When Traveling is for the Birds
By Contributing Blogger Cathy Healy
Figueroa Mountain, CA – Thwarted by a damn mountain quail. Queeark, the male called to the female. Queeark she echoed. The quail were close, hunkered somewhere in the prickly foxtail. I was out birding with my friends Vicki and Dave Menzies near their Santa Barbara home. I met Vicki, a social worker on a children’s crisis intervention team, when I lived on the Galápagos Islands. Through her, I met Dave, a UC-Santa Barbara oceanographer who spent half the year on a research vessel in the Antarctic. My friends, now retired, plan their travels around birding adventures. Next up are trips to Duluth, Madagascar, and Thailand, with the best birding in Asia.
Vicki and Dave met on a Sierra Club hike and have passed the one-third mark on their life lists. That’s one third of the world’s 10,000 species of birds. Standing with them as the pine-scented breeze mussed hillsides of wildflowers, delighted by a jay imitating the call of a red-shouldered hawk, I thought, “I should be a birder,” and, “What a great way to travel the world.” So I quizzed them.
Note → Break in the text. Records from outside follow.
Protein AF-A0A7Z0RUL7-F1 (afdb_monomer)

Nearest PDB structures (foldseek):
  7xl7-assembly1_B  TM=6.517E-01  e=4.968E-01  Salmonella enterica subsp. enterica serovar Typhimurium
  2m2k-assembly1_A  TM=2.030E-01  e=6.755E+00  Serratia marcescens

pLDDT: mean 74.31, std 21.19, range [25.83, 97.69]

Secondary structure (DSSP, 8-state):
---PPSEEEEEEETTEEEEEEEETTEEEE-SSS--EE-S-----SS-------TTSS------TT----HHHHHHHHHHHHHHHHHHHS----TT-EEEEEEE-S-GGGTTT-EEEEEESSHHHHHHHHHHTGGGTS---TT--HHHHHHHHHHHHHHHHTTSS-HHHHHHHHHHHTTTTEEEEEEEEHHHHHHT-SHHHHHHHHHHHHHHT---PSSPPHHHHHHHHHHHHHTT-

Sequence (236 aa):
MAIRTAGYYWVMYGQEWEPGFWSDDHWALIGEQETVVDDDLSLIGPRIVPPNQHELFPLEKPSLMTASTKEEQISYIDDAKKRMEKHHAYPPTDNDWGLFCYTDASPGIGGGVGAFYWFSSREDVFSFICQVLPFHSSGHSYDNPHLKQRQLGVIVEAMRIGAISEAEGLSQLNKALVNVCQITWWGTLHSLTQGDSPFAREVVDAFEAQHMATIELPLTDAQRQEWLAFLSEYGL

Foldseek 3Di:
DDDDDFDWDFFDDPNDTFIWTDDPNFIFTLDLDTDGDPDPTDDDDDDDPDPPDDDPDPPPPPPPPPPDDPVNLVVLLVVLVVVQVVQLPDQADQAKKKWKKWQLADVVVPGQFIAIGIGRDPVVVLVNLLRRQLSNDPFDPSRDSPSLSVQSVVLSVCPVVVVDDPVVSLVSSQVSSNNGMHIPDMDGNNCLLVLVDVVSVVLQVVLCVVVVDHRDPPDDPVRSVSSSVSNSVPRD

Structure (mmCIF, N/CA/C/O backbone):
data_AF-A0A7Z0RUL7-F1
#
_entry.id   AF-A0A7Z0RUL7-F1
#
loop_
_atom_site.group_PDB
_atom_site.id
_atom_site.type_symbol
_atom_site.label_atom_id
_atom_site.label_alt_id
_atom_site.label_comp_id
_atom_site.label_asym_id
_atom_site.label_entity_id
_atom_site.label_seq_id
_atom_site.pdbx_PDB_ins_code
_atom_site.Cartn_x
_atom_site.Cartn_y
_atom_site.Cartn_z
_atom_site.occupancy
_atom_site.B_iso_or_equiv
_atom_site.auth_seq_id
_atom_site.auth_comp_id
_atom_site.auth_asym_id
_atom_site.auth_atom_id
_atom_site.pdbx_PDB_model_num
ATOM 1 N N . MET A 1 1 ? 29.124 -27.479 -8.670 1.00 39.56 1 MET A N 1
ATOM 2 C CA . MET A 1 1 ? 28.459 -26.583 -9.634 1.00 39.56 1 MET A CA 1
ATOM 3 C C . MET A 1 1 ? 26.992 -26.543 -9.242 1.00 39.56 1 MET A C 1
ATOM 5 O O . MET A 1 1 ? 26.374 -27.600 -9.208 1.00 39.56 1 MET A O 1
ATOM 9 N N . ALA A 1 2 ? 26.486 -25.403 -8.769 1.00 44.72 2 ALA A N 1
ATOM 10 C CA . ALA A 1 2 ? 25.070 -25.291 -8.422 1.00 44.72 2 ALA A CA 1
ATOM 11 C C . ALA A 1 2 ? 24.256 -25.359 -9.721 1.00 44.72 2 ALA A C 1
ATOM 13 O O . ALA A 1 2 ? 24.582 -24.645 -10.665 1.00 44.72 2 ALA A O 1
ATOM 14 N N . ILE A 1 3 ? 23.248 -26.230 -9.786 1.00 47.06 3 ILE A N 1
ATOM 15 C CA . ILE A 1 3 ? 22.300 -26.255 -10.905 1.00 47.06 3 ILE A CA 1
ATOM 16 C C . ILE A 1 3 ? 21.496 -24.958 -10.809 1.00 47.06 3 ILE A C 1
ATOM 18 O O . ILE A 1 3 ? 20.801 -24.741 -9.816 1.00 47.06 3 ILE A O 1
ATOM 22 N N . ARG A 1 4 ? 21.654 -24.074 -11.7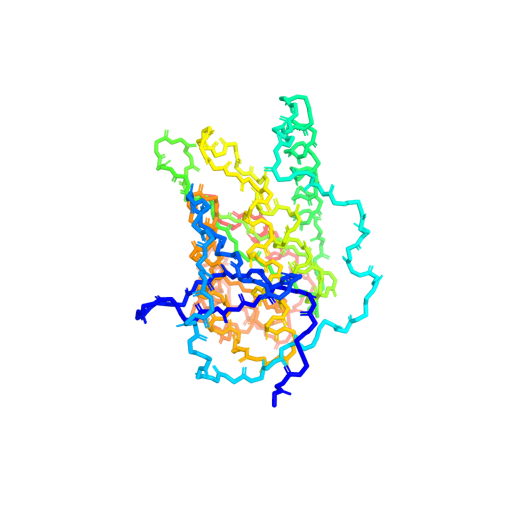96 1.00 53.94 4 ARG A N 1
ATOM 23 C CA . ARG A 1 4 ? 20.952 -22.791 -11.862 1.00 53.94 4 ARG A CA 1
ATOM 24 C C . ARG A 1 4 ? 19.726 -22.960 -12.754 1.00 53.94 4 ARG A C 1
ATOM 26 O O . ARG A 1 4 ? 19.834 -23.387 -13.897 1.00 53.94 4 ARG A O 1
ATOM 33 N N . THR A 1 5 ? 18.557 -22.659 -12.217 1.00 51.88 5 THR A N 1
ATOM 34 C CA . THR A 1 5 ? 17.305 -22.555 -12.973 1.00 51.88 5 THR A CA 1
ATOM 35 C C . THR A 1 5 ? 17.200 -21.177 -13.605 1.00 51.88 5 THR A C 1
ATOM 37 O O . THR A 1 5 ? 17.673 -20.205 -13.023 1.00 51.88 5 THR A O 1
ATOM 40 N N . ALA A 1 6 ? 16.569 -21.078 -14.774 1.00 47.75 6 ALA A N 1
ATOM 41 C CA . ALA A 1 6 ? 16.273 -19.774 -15.349 1.00 47.75 6 ALA A CA 1
ATOM 42 C C . ALA A 1 6 ? 15.369 -18.975 -14.397 1.00 47.75 6 ALA A C 1
ATOM 44 O O . ALA A 1 6 ? 14.397 -19.521 -13.868 1.00 47.75 6 ALA A O 1
ATOM 45 N N . GLY A 1 7 ? 15.699 -17.712 -14.143 1.00 50.56 7 GLY A N 1
ATOM 46 C CA . GLY A 1 7 ? 14.992 -16.936 -13.131 1.00 50.56 7 GLY A CA 1
ATOM 47 C C . GLY A 1 7 ? 15.609 -15.579 -12.844 1.00 50.56 7 GLY A C 1
ATOM 48 O O . GLY A 1 7 ? 16.691 -15.247 -13.327 1.00 50.56 7 GLY A O 1
ATOM 49 N N . TYR A 1 8 ? 14.887 -14.794 -12.052 1.00 56.62 8 TYR A N 1
ATOM 50 C CA . TYR A 1 8 ? 15.339 -13.497 -11.574 1.00 56.62 8 TYR A CA 1
ATOM 51 C C . TYR A 1 8 ? 16.072 -13.649 -10.244 1.00 56.62 8 TYR A C 1
ATOM 53 O O . TYR A 1 8 ? 15.618 -14.360 -9.348 1.00 56.62 8 TYR A O 1
ATOM 61 N N . TYR A 1 9 ? 17.198 -12.961 -10.121 1.00 59.94 9 TYR A N 1
ATOM 62 C CA . TYR A 1 9 ? 18.084 -13.006 -8.971 1.00 59.94 9 TYR A CA 1
ATOM 63 C C . TYR A 1 9 ? 18.597 -11.607 -8.654 1.00 59.94 9 TYR A C 1
ATOM 65 O O . TYR A 1 9 ? 18.676 -10.749 -9.527 1.00 59.94 9 TYR A O 1
ATOM 73 N N . TRP A 1 10 ? 19.015 -11.404 -7.411 1.00 55.41 10 TRP A N 1
ATOM 74 C CA . TRP A 1 10 ? 19.941 -10.328 -7.085 1.00 55.41 10 TRP A CA 1
ATOM 75 C C . TRP A 1 10 ? 21.363 -10.828 -7.333 1.00 55.41 10 TRP A C 1
ATOM 77 O O . TRP A 1 10 ? 21.762 -11.872 -6.811 1.00 55.41 10 TRP A O 1
ATOM 87 N N . VAL A 1 11 ? 22.113 -10.103 -8.155 1.00 57.06 11 VAL A N 1
ATOM 88 C CA . VAL A 1 11 ? 23.500 -10.402 -8.510 1.00 57.06 11 VAL A CA 1
ATOM 89 C C . VAL A 1 11 ? 24.399 -9.271 -8.042 1.00 57.06 11 VAL A C 1
ATOM 91 O O . VAL A 1 11 ? 24.097 -8.101 -8.239 1.00 57.06 11 VAL A O 1
ATOM 94 N N . MET A 1 12 ? 25.518 -9.627 -7.416 1.00 50.66 12 MET A N 1
ATOM 95 C CA . MET A 1 12 ? 26.563 -8.668 -7.069 1.00 50.66 12 MET A CA 1
ATOM 96 C C . MET A 1 12 ? 27.361 -8.325 -8.319 1.00 50.66 12 MET A C 1
ATOM 98 O O . MET A 1 12 ? 28.168 -9.144 -8.760 1.00 50.66 12 MET A O 1
ATOM 102 N N . TYR A 1 13 ? 27.161 -7.129 -8.863 1.00 53.28 13 TYR A N 1
ATOM 103 C CA . TYR A 1 13 ? 27.955 -6.601 -9.965 1.00 53.28 13 TYR A CA 1
ATOM 104 C C . TYR A 1 13 ? 28.839 -5.463 -9.448 1.00 53.28 13 TYR A C 1
ATOM 106 O O . TYR A 1 13 ? 28.365 -4.442 -8.955 1.00 53.28 13 TYR A O 1
ATOM 114 N N . GLY A 1 14 ? 30.158 -5.664 -9.486 1.00 67.31 14 GLY A N 1
ATOM 115 C CA . GLY A 1 14 ? 31.092 -4.763 -8.810 1.00 67.31 14 GLY A CA 1
ATOM 116 C C . GLY A 1 14 ? 30.931 -4.809 -7.282 1.00 67.31 14 GLY A C 1
ATOM 117 O O . GLY A 1 14 ? 31.193 -5.842 -6.666 1.00 67.31 14 GLY A O 1
ATOM 118 N N . GLN A 1 15 ? 30.542 -3.684 -6.669 1.00 56.66 15 GLN A N 1
ATOM 119 C CA . GLN A 1 15 ? 30.267 -3.558 -5.224 1.00 56.66 15 GLN A CA 1
ATOM 120 C C . GLN A 1 15 ? 28.782 -3.307 -4.909 1.00 56.66 15 GLN A C 1
ATOM 122 O O . GLN A 1 15 ? 28.445 -3.040 -3.755 1.00 56.66 15 GLN A O 1
ATOM 127 N N . GLU A 1 16 ? 27.902 -3.405 -5.906 1.00 46.84 16 GLU A N 1
ATOM 128 C CA . GLU A 1 16 ? 26.476 -3.102 -5.776 1.00 46.84 16 GLU A CA 1
ATOM 129 C C . GLU A 1 16 ? 25.621 -4.336 -6.109 1.00 46.84 16 GLU A C 1
ATOM 131 O O . GLU A 1 16 ? 26.038 -5.232 -6.850 1.00 46.84 16 GLU A O 1
ATOM 136 N N . TRP A 1 17 ? 24.435 -4.407 -5.500 1.00 54.12 17 TRP A N 1
ATOM 137 C CA . TRP A 1 17 ? 23.452 -5.452 -5.777 1.00 54.12 17 TRP A CA 1
ATOM 138 C C . TRP A 1 17 ? 22.540 -4.990 -6.905 1.00 54.12 17 TRP A C 1
ATOM 140 O O . TRP A 1 17 ? 21.807 -4.017 -6.743 1.00 54.12 17 TRP A O 1
ATOM 150 N N . GLU A 1 18 ? 22.555 -5.727 -8.008 1.00 54.88 18 GLU A N 1
ATOM 151 C CA . GLU A 1 18 ? 21.775 -5.445 -9.207 1.00 54.88 18 GLU A CA 1
ATOM 152 C C . GLU A 1 18 ? 20.742 -6.553 -9.447 1.00 54.88 18 GLU A C 1
ATOM 154 O O . GLU A 1 18 ? 21.023 -7.732 -9.195 1.00 54.88 18 GLU A O 1
ATOM 159 N N . PRO A 1 19 ? 19.540 -6.233 -9.947 1.00 59.91 19 PRO A N 1
ATOM 160 C CA . PRO A 1 19 ? 18.627 -7.253 -10.428 1.00 59.91 19 PRO A CA 1
ATOM 161 C C . PRO A 1 19 ? 19.212 -7.878 -11.700 1.00 59.91 19 PRO A C 1
ATOM 163 O O . PRO A 1 19 ? 19.610 -7.189 -12.636 1.00 59.91 19 PRO A O 1
ATOM 166 N N . GLY A 1 20 ? 19.246 -9.202 -11.759 1.00 65.12 20 GLY A N 1
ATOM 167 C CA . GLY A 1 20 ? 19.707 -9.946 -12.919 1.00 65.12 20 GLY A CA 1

I know I should start in my own backyard, but I love exploring. I imagine there are lots of people like me. Where should we begin?
Vicki: Don’t do a trip that’s over two weeks or covers thousands of miles. You’ll be exhausted and bored out of your skull. Look for a trip where you stay put for several days, like the south of France, which gets you good birding and good French food.
Dave: A lot of people start with trips in the United States but consider a jungle trip. One favorite is the jungle canopy in Ecuador.
Vicki: It’s called Sacha Lodge. Fabulous place. You travel in a wooden canoe to the lodge, which has thatched roofs, a butterfly house, and decent food. (Editor’s Note: Learn more about the Sacha Lodge, one of our 2011 Stay List properties.)
Which birding companies do you travel with?
Vicki: Field Guides was the first we traveled with and have stuck with them, but there are a lot of good companies; VENT (Victor Emanuel Nature Tours) is good, also Wings and Rockjumper.
Dave: They all are unique. Some people are more cost-conscious and just want a roof and good guides. Field Guides and VENT are the most upscale.
Vicki: And they have more guides, so they can specialize. Before Dave retired, we were locked into his schedule and destinations, so we’d find a local birder online to go with. Sometimes we still do that, like last November in Brazil. The tour was four weeks, but we wanted to see some other regions, so we went on our own for a couple of weeks.
You’re always sending me funny postcards about chiggers and snakes and blizzards. Which one moment stands out that makes it all worth it?
Vicki: I know what you’re going to say, Dave.
Dave: For me it was on a small boat off the South Island in New Zealand. They were throwing chum [fish parts] to bring in the birds. The albatrosses were coming in like crazy– 12, 13 kinds. You could almost touch them. So often with these majestic birds you’re trying to see the albatrosses, but they’re flying high up and you’re on a rolling ship.
Is that what you expected, Vicki?
Vicki: I thought Dave would say Lake Nakuru in the Rift Valley [Kenya]. Several million flamingos live there and when they fly, they rise like a pink cloud. For me, Iguazú Falls at sunset [Brazil–Argentina–Paraguay]. Some say Iguazú is more than 10 times as wide as Niagara. It’s one of the greatest wonders of the world and we were alone there, the two of us and our guide, watching big swifts come diving down and dart behind the water to get to their nests. It’s an amazing thing to watch.
I’ve seen the Iguazú swifts, but not at sunset and not alone. You make me want to go back – But first, the flamingos!